» Try it
From the data below, set down exactly the lines between the one holding "ATOM 98 C C" and the one holding "ATOM 104 N N", inclusive, and no others.
** Data supplied follows **
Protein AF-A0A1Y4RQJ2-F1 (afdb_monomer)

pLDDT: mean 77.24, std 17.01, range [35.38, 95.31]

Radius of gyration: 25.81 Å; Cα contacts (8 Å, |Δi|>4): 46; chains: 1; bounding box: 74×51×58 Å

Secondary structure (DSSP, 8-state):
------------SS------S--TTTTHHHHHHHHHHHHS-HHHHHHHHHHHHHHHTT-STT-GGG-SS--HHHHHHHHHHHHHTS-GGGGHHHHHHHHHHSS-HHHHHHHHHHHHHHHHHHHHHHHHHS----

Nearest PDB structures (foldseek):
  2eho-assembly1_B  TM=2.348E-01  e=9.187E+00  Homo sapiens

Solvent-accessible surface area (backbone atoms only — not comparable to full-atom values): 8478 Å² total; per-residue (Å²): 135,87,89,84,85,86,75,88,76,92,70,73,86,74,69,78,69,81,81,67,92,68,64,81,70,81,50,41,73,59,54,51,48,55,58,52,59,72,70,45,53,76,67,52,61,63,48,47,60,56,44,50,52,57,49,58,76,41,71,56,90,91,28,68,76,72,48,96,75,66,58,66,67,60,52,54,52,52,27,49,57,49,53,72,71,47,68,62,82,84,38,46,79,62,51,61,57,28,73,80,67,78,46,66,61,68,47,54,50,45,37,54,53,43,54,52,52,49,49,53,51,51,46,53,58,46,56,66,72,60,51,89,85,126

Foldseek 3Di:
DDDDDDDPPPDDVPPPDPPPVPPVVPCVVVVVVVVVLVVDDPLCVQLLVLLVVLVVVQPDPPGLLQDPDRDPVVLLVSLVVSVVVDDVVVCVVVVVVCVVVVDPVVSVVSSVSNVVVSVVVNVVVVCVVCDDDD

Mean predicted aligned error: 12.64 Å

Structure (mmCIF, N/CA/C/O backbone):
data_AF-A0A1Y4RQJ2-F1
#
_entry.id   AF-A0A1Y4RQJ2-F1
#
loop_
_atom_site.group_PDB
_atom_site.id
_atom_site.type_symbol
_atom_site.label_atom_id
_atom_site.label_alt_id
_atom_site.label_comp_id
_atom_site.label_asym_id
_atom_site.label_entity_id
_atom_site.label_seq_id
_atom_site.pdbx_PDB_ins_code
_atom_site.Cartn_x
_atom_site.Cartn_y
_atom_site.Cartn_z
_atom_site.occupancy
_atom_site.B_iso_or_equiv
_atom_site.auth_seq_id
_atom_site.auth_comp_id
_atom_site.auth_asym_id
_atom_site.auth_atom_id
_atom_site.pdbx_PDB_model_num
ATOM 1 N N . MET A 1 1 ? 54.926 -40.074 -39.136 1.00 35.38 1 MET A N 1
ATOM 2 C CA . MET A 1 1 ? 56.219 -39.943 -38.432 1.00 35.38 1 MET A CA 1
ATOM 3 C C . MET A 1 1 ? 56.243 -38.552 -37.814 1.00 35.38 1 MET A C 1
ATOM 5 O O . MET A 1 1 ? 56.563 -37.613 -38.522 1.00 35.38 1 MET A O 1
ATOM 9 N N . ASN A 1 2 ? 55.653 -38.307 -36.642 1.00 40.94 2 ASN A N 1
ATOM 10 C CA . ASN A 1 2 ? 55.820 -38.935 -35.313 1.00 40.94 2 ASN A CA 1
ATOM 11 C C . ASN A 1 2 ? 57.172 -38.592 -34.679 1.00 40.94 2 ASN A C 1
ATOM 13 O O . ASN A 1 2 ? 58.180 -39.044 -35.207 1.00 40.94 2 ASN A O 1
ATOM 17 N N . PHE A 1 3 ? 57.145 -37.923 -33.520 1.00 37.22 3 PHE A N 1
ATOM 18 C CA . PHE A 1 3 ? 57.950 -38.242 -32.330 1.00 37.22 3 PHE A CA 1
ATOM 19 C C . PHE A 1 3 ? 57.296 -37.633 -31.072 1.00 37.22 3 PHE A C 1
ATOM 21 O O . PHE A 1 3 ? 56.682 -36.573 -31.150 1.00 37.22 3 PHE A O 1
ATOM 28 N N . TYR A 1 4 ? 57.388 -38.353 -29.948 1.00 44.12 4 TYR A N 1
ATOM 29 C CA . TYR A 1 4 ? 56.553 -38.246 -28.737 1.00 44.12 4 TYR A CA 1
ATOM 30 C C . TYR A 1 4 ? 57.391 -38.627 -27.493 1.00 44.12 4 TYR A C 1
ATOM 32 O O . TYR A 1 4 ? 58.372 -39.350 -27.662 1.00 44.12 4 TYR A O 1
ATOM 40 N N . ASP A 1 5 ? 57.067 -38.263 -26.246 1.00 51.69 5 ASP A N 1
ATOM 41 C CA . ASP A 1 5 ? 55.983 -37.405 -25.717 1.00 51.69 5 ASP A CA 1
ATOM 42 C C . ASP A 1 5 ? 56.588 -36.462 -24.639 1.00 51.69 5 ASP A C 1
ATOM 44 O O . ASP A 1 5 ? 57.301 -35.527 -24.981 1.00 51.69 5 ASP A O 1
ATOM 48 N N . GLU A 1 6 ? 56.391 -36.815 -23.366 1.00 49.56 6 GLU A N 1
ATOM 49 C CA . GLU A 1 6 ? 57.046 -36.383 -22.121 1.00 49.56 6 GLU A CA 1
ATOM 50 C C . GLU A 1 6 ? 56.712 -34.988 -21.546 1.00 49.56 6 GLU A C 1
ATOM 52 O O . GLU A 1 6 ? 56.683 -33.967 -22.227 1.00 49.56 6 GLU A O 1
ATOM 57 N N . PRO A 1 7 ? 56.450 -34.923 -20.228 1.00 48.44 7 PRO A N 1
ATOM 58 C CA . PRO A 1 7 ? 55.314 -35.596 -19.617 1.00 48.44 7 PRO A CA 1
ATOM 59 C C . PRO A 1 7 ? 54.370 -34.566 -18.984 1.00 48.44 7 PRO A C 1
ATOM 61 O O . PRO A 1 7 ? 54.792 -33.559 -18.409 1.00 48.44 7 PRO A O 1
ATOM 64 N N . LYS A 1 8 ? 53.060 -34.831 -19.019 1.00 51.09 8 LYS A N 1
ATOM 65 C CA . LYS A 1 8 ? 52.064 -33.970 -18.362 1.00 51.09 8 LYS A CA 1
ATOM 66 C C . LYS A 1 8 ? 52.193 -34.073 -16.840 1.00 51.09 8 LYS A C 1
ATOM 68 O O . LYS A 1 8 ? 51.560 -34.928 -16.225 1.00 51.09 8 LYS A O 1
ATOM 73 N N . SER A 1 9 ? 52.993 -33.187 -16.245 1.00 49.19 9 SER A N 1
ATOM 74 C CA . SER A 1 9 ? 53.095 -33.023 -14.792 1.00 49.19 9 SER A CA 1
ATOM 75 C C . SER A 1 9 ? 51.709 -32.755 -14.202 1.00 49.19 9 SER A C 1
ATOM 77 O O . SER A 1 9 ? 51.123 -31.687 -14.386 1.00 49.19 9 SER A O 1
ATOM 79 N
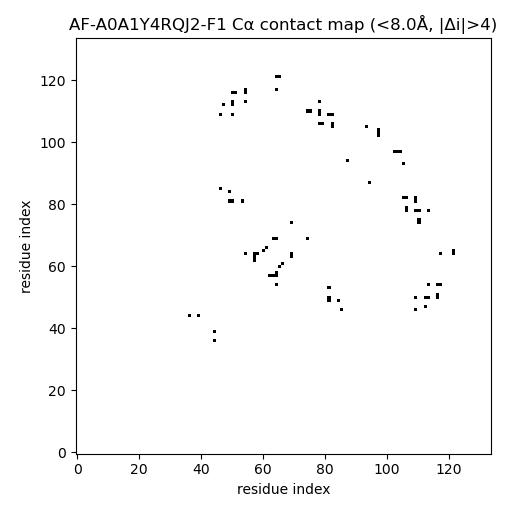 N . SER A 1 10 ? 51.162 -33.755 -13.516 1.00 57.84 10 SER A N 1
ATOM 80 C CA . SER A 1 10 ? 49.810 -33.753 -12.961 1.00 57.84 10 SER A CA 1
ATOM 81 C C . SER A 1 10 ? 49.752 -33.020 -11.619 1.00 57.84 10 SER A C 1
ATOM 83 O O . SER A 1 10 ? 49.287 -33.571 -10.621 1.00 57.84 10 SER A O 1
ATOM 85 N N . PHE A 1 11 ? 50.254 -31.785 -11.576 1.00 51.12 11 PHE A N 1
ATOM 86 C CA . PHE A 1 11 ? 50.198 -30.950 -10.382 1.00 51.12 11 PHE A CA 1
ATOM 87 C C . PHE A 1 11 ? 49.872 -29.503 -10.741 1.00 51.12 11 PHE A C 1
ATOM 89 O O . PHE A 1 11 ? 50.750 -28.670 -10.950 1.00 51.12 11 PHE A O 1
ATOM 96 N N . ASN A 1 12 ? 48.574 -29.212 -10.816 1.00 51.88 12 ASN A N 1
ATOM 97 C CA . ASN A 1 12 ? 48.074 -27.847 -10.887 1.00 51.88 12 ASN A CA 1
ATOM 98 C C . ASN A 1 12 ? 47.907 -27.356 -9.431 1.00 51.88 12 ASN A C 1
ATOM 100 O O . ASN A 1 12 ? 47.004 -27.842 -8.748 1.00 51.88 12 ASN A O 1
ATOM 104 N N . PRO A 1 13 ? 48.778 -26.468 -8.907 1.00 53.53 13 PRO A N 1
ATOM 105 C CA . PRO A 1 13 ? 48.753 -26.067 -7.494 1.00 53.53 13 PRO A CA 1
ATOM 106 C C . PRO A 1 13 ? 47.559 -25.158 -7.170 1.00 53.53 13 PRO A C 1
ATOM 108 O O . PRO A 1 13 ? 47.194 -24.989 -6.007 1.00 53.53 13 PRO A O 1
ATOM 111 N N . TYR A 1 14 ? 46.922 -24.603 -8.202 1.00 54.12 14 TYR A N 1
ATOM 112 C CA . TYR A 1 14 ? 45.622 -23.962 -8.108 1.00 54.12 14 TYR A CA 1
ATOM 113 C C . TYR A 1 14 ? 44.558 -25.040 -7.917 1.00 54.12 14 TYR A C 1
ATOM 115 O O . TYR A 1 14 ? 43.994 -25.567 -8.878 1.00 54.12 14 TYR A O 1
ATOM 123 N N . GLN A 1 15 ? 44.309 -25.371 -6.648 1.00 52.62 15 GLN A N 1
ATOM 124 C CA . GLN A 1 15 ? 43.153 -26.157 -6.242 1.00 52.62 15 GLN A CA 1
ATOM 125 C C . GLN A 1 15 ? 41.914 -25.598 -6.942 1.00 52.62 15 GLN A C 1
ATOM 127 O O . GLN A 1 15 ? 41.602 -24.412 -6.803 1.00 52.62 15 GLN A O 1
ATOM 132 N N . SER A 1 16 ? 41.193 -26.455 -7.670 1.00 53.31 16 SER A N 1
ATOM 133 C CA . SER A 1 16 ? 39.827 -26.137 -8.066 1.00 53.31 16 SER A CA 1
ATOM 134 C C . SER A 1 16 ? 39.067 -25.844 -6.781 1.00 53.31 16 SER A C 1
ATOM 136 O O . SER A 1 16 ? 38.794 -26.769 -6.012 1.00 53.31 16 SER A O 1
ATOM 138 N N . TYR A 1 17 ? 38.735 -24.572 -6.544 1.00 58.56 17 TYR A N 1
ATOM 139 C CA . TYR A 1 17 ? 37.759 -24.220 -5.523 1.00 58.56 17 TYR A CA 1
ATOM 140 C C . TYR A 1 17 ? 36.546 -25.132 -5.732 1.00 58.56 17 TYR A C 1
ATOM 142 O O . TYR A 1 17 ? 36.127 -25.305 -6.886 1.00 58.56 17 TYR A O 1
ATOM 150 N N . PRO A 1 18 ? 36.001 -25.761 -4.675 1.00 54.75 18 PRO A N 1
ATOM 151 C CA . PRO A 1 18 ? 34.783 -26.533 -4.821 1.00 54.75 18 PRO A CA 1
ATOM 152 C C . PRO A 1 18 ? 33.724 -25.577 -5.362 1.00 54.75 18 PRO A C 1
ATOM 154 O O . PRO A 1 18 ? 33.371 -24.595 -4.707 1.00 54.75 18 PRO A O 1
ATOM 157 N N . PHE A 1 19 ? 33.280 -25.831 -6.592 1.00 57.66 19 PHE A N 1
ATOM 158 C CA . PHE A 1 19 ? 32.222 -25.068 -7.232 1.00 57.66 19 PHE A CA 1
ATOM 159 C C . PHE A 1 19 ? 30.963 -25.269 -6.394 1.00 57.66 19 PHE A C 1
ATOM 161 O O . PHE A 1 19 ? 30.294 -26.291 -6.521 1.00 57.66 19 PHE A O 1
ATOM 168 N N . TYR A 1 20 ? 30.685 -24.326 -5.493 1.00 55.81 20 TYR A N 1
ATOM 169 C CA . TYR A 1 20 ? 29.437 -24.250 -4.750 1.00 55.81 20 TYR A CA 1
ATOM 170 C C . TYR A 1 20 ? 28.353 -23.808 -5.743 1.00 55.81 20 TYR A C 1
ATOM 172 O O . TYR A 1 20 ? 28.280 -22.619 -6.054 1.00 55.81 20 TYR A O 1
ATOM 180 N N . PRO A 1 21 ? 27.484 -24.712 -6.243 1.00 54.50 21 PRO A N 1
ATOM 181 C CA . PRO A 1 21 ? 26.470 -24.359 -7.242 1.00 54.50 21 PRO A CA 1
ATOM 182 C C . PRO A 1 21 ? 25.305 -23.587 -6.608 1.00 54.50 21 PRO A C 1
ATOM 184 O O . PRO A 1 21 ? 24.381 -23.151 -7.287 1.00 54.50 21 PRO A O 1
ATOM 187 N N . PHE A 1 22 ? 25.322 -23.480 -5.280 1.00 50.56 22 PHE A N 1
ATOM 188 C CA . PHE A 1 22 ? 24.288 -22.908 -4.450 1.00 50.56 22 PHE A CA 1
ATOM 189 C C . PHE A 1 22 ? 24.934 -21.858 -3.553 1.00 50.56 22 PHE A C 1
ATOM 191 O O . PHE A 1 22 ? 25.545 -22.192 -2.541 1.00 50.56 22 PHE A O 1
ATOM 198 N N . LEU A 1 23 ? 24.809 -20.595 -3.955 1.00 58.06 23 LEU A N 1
** End of Data supplied **
» Response area
ATOM 98 C C . ASN A 1 12 ? 47.907 -27.356 -9.431 1.00 51.88 12 ASN A C 1
ATOM 100 O O . ASN A 1 12 ? 47.004 -27.842 -8.748 1.00 51.88 12 ASN A O 1
ATOM 104 N N . PRO A 1 13 ? 48.778 -26.468 -8.907 1.00 53.53 13 PRO A N 1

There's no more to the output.